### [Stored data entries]
-------------------------
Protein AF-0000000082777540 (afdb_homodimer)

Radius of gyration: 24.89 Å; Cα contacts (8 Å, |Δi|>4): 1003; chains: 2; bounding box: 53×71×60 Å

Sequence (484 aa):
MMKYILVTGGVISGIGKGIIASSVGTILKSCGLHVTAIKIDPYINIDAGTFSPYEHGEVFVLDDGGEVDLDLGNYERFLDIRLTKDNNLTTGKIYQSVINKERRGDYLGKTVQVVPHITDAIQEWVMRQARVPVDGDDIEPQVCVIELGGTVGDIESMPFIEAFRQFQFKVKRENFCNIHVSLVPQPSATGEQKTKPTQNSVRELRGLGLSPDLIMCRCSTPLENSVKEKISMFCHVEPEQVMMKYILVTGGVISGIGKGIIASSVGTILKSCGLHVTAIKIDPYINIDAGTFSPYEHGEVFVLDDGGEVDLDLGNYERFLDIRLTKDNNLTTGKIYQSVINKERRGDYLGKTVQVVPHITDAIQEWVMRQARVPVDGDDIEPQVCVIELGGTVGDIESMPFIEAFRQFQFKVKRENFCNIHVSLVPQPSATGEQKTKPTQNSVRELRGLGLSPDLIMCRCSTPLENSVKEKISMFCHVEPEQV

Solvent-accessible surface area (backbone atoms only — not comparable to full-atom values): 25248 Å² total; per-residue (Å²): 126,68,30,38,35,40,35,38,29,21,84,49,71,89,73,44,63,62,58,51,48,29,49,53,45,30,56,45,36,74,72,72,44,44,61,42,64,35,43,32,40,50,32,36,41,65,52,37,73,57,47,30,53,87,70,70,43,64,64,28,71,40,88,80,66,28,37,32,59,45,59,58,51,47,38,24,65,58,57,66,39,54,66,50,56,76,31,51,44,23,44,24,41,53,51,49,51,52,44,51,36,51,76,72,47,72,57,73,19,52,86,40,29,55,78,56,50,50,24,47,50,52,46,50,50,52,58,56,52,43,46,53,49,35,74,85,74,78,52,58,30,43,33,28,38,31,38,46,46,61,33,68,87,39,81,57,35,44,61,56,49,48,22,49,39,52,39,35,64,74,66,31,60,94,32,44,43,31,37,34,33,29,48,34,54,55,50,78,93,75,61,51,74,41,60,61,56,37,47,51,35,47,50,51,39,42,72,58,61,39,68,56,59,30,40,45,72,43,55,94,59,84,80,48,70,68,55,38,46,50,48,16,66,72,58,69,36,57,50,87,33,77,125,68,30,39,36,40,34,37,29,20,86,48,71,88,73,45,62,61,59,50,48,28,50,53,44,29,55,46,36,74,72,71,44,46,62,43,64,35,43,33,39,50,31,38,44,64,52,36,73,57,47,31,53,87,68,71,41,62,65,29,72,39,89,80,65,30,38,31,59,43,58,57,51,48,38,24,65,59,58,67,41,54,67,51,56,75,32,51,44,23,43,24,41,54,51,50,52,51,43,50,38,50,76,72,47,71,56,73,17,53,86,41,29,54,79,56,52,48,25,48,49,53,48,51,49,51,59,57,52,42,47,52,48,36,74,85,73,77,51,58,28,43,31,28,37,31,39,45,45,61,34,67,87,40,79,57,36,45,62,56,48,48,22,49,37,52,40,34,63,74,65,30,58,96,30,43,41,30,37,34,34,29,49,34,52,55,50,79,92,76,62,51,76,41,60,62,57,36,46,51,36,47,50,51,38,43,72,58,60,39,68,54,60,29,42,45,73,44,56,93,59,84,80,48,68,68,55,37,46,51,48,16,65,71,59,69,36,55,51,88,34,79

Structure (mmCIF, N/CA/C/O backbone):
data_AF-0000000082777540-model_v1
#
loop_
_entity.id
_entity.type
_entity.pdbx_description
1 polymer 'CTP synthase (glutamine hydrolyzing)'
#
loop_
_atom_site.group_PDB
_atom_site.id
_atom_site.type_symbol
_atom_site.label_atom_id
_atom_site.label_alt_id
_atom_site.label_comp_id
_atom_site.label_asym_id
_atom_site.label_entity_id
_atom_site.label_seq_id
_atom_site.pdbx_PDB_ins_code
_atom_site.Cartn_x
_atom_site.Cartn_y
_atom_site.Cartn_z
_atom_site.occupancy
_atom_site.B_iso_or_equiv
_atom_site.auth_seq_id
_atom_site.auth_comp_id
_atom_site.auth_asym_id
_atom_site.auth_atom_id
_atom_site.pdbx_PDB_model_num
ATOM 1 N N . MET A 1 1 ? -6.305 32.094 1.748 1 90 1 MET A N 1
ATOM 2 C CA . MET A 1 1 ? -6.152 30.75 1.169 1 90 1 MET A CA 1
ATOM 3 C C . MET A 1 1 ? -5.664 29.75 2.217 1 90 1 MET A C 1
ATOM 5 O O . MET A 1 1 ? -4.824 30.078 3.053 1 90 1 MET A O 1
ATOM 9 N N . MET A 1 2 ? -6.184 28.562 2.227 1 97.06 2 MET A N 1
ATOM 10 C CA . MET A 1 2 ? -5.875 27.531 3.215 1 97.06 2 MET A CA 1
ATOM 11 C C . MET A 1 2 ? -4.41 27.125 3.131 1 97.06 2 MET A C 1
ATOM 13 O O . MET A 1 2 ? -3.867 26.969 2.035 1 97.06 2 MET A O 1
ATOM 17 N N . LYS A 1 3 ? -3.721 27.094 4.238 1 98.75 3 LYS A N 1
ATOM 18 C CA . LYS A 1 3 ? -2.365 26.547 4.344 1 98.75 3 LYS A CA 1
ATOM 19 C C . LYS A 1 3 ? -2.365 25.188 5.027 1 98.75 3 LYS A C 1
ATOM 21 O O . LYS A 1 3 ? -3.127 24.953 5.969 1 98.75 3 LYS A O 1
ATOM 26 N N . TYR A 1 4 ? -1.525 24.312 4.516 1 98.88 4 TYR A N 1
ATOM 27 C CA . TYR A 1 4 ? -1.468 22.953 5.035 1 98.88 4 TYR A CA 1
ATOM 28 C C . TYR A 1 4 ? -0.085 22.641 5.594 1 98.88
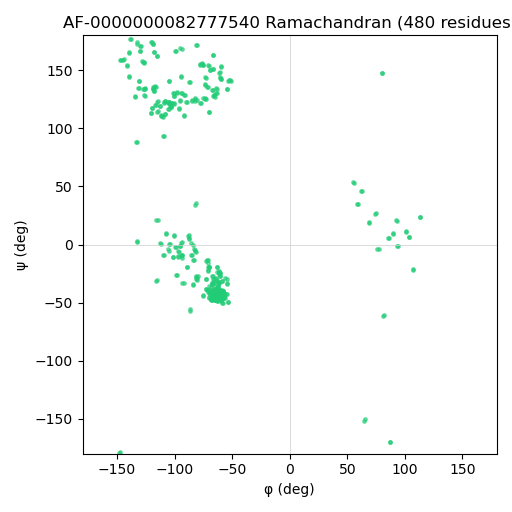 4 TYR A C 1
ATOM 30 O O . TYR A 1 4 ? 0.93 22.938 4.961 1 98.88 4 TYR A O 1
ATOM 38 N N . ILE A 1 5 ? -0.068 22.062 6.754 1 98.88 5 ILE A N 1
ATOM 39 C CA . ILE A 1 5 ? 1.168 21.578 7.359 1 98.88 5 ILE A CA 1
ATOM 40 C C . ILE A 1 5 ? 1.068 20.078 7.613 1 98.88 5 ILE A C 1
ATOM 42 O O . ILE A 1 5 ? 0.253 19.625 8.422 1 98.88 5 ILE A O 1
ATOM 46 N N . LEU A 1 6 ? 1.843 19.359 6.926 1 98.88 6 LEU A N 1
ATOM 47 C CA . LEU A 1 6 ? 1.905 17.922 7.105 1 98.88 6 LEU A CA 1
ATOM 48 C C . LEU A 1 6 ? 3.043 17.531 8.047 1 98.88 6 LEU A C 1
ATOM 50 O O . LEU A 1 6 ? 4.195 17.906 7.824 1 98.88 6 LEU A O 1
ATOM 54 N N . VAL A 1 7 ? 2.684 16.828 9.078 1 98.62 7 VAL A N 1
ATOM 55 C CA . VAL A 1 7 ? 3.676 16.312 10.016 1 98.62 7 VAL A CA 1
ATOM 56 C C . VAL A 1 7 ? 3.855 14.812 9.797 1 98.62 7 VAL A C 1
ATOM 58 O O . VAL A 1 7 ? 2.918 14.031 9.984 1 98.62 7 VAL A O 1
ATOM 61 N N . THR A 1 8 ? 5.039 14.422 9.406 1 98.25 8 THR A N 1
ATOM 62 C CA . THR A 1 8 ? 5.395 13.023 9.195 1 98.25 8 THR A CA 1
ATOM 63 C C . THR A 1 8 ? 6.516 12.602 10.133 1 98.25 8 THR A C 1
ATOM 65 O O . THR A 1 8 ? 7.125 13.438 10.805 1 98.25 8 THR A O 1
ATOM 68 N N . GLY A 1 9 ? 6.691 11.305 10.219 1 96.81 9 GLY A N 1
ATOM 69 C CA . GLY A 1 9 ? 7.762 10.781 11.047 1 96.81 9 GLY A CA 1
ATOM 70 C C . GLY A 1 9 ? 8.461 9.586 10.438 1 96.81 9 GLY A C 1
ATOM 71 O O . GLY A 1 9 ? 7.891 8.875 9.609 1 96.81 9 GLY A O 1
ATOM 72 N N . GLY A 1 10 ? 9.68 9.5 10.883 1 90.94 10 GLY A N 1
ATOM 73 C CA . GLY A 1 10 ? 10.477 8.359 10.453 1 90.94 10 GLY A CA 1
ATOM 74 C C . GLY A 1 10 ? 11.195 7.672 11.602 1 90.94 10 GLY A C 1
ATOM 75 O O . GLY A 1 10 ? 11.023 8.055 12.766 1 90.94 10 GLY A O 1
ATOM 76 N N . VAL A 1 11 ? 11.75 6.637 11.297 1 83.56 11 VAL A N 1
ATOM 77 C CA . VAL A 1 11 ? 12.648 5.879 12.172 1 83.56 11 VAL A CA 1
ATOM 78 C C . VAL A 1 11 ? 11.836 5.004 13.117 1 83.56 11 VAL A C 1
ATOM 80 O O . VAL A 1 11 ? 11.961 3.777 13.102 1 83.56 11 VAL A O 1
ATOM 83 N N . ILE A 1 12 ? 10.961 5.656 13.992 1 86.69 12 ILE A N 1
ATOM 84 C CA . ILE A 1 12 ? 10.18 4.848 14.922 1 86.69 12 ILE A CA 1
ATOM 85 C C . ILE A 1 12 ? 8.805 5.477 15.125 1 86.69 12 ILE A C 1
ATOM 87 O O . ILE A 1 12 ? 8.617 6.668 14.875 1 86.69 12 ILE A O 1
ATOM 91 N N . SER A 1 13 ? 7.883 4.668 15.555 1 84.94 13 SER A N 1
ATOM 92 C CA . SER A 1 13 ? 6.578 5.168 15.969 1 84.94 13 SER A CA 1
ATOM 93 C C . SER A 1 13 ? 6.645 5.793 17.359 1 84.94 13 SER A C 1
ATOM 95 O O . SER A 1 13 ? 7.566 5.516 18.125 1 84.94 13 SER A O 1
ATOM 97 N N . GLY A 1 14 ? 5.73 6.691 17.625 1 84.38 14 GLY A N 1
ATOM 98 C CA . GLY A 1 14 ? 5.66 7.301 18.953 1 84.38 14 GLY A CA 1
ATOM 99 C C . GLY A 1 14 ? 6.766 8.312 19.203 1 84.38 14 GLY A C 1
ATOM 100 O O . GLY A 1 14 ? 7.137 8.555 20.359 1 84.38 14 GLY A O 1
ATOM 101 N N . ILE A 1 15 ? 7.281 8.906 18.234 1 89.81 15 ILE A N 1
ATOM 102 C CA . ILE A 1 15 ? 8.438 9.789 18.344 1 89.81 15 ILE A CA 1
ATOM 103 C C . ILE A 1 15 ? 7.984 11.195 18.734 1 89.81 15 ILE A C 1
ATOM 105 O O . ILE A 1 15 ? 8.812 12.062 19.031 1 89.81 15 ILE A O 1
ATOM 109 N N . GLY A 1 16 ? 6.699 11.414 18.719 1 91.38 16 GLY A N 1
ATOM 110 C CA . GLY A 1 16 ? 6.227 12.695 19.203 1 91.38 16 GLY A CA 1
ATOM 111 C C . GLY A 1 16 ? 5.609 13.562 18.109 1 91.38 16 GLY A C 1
-------------------------
### [Instructions for the task]
Leaving out the pictures, please output the lines in the entries above from the one with "ATOM 19 C C" through the one with "ATOM 63 C C", exactly as they are.

### [Solved problem]
ATOM 19 C C . LYS A 1 3 ? -2.365 25.188 5.027 1 98.75 3 LYS A C 1
ATOM 21 O O . LYS A 1 3 ? -3.127 24.953 5.969 1 98.75 3 LYS A O 1
ATOM 26 N N . TYR A 1 4 ? -1.525 24.312 4.516 1 98.88 4 TYR A N 1
ATOM 27 C CA . TYR A 1 4 ? -1.468 22.953 5.035 1 98.88 4 TYR A CA 1
ATOM 28 C C . TYR A 1 4 ? -0.085 22.641 5.594 1 98.88
 4 TYR A C 1
ATOM 30 O O . TYR A 1 4 ? 0.93 22.938 4.961 1 98.88 4 TYR A O 1
ATOM 38 N N . ILE A 1 5 ? -0.068 22.062 6.754 1 98.88 5 ILE A N 1
ATOM 39 C CA . ILE A 1 5 ? 1.168 21.578 7.359 1 98.88 5 ILE A CA 1
ATOM 40 C C . ILE A 1 5 ? 1.068 20.078 7.613 1 98.88 5 ILE A C 1
ATOM 42 O O . ILE A 1 5 ? 0.253 19.625 8.422 1 98.88 5 ILE A O 1
ATOM 46 N N . LEU A 1 6 ? 1.843 19.359 6.926 1 98.88 6 LEU A N 1
ATOM 47 C CA . LEU A 1 6 ? 1.905 17.922 7.105 1 98.88 6 LEU A CA 1
ATOM 48 C C . LEU A 1 6 ? 3.043 17.531 8.047 1 98.88 6 LEU A C 1
ATOM 50 O O . LEU A 1 6 ? 4.195 17.906 7.824 1 98.88 6 LEU A O 1
ATOM 54 N N . VAL A 1 7 ? 2.684 16.828 9.078 1 98.62 7 VAL A N 1
ATOM 55 C CA . VAL A 1 7 ? 3.676 16.312 10.016 1 98.62 7 VAL A CA 1
ATOM 56 C C . VAL A 1 7 ? 3.855 14.812 9.797 1 98.62 7 VAL A C 1
ATOM 58 O O . VAL A 1 7 ? 2.918 14.031 9.984 1 98.62 7 VAL A O 1
ATOM 61 N N . THR A 1 8 ? 5.039 14.422 9.406 1 98.25 8 THR A N 1
ATOM 62 C CA . THR A 1 8 ? 5.395 13.023 9.195 1 98.25 8 THR A CA 1
ATOM 63 C C . THR A 1 8 ? 6.516 12.602 10.133 1 98.25 8 THR A C 1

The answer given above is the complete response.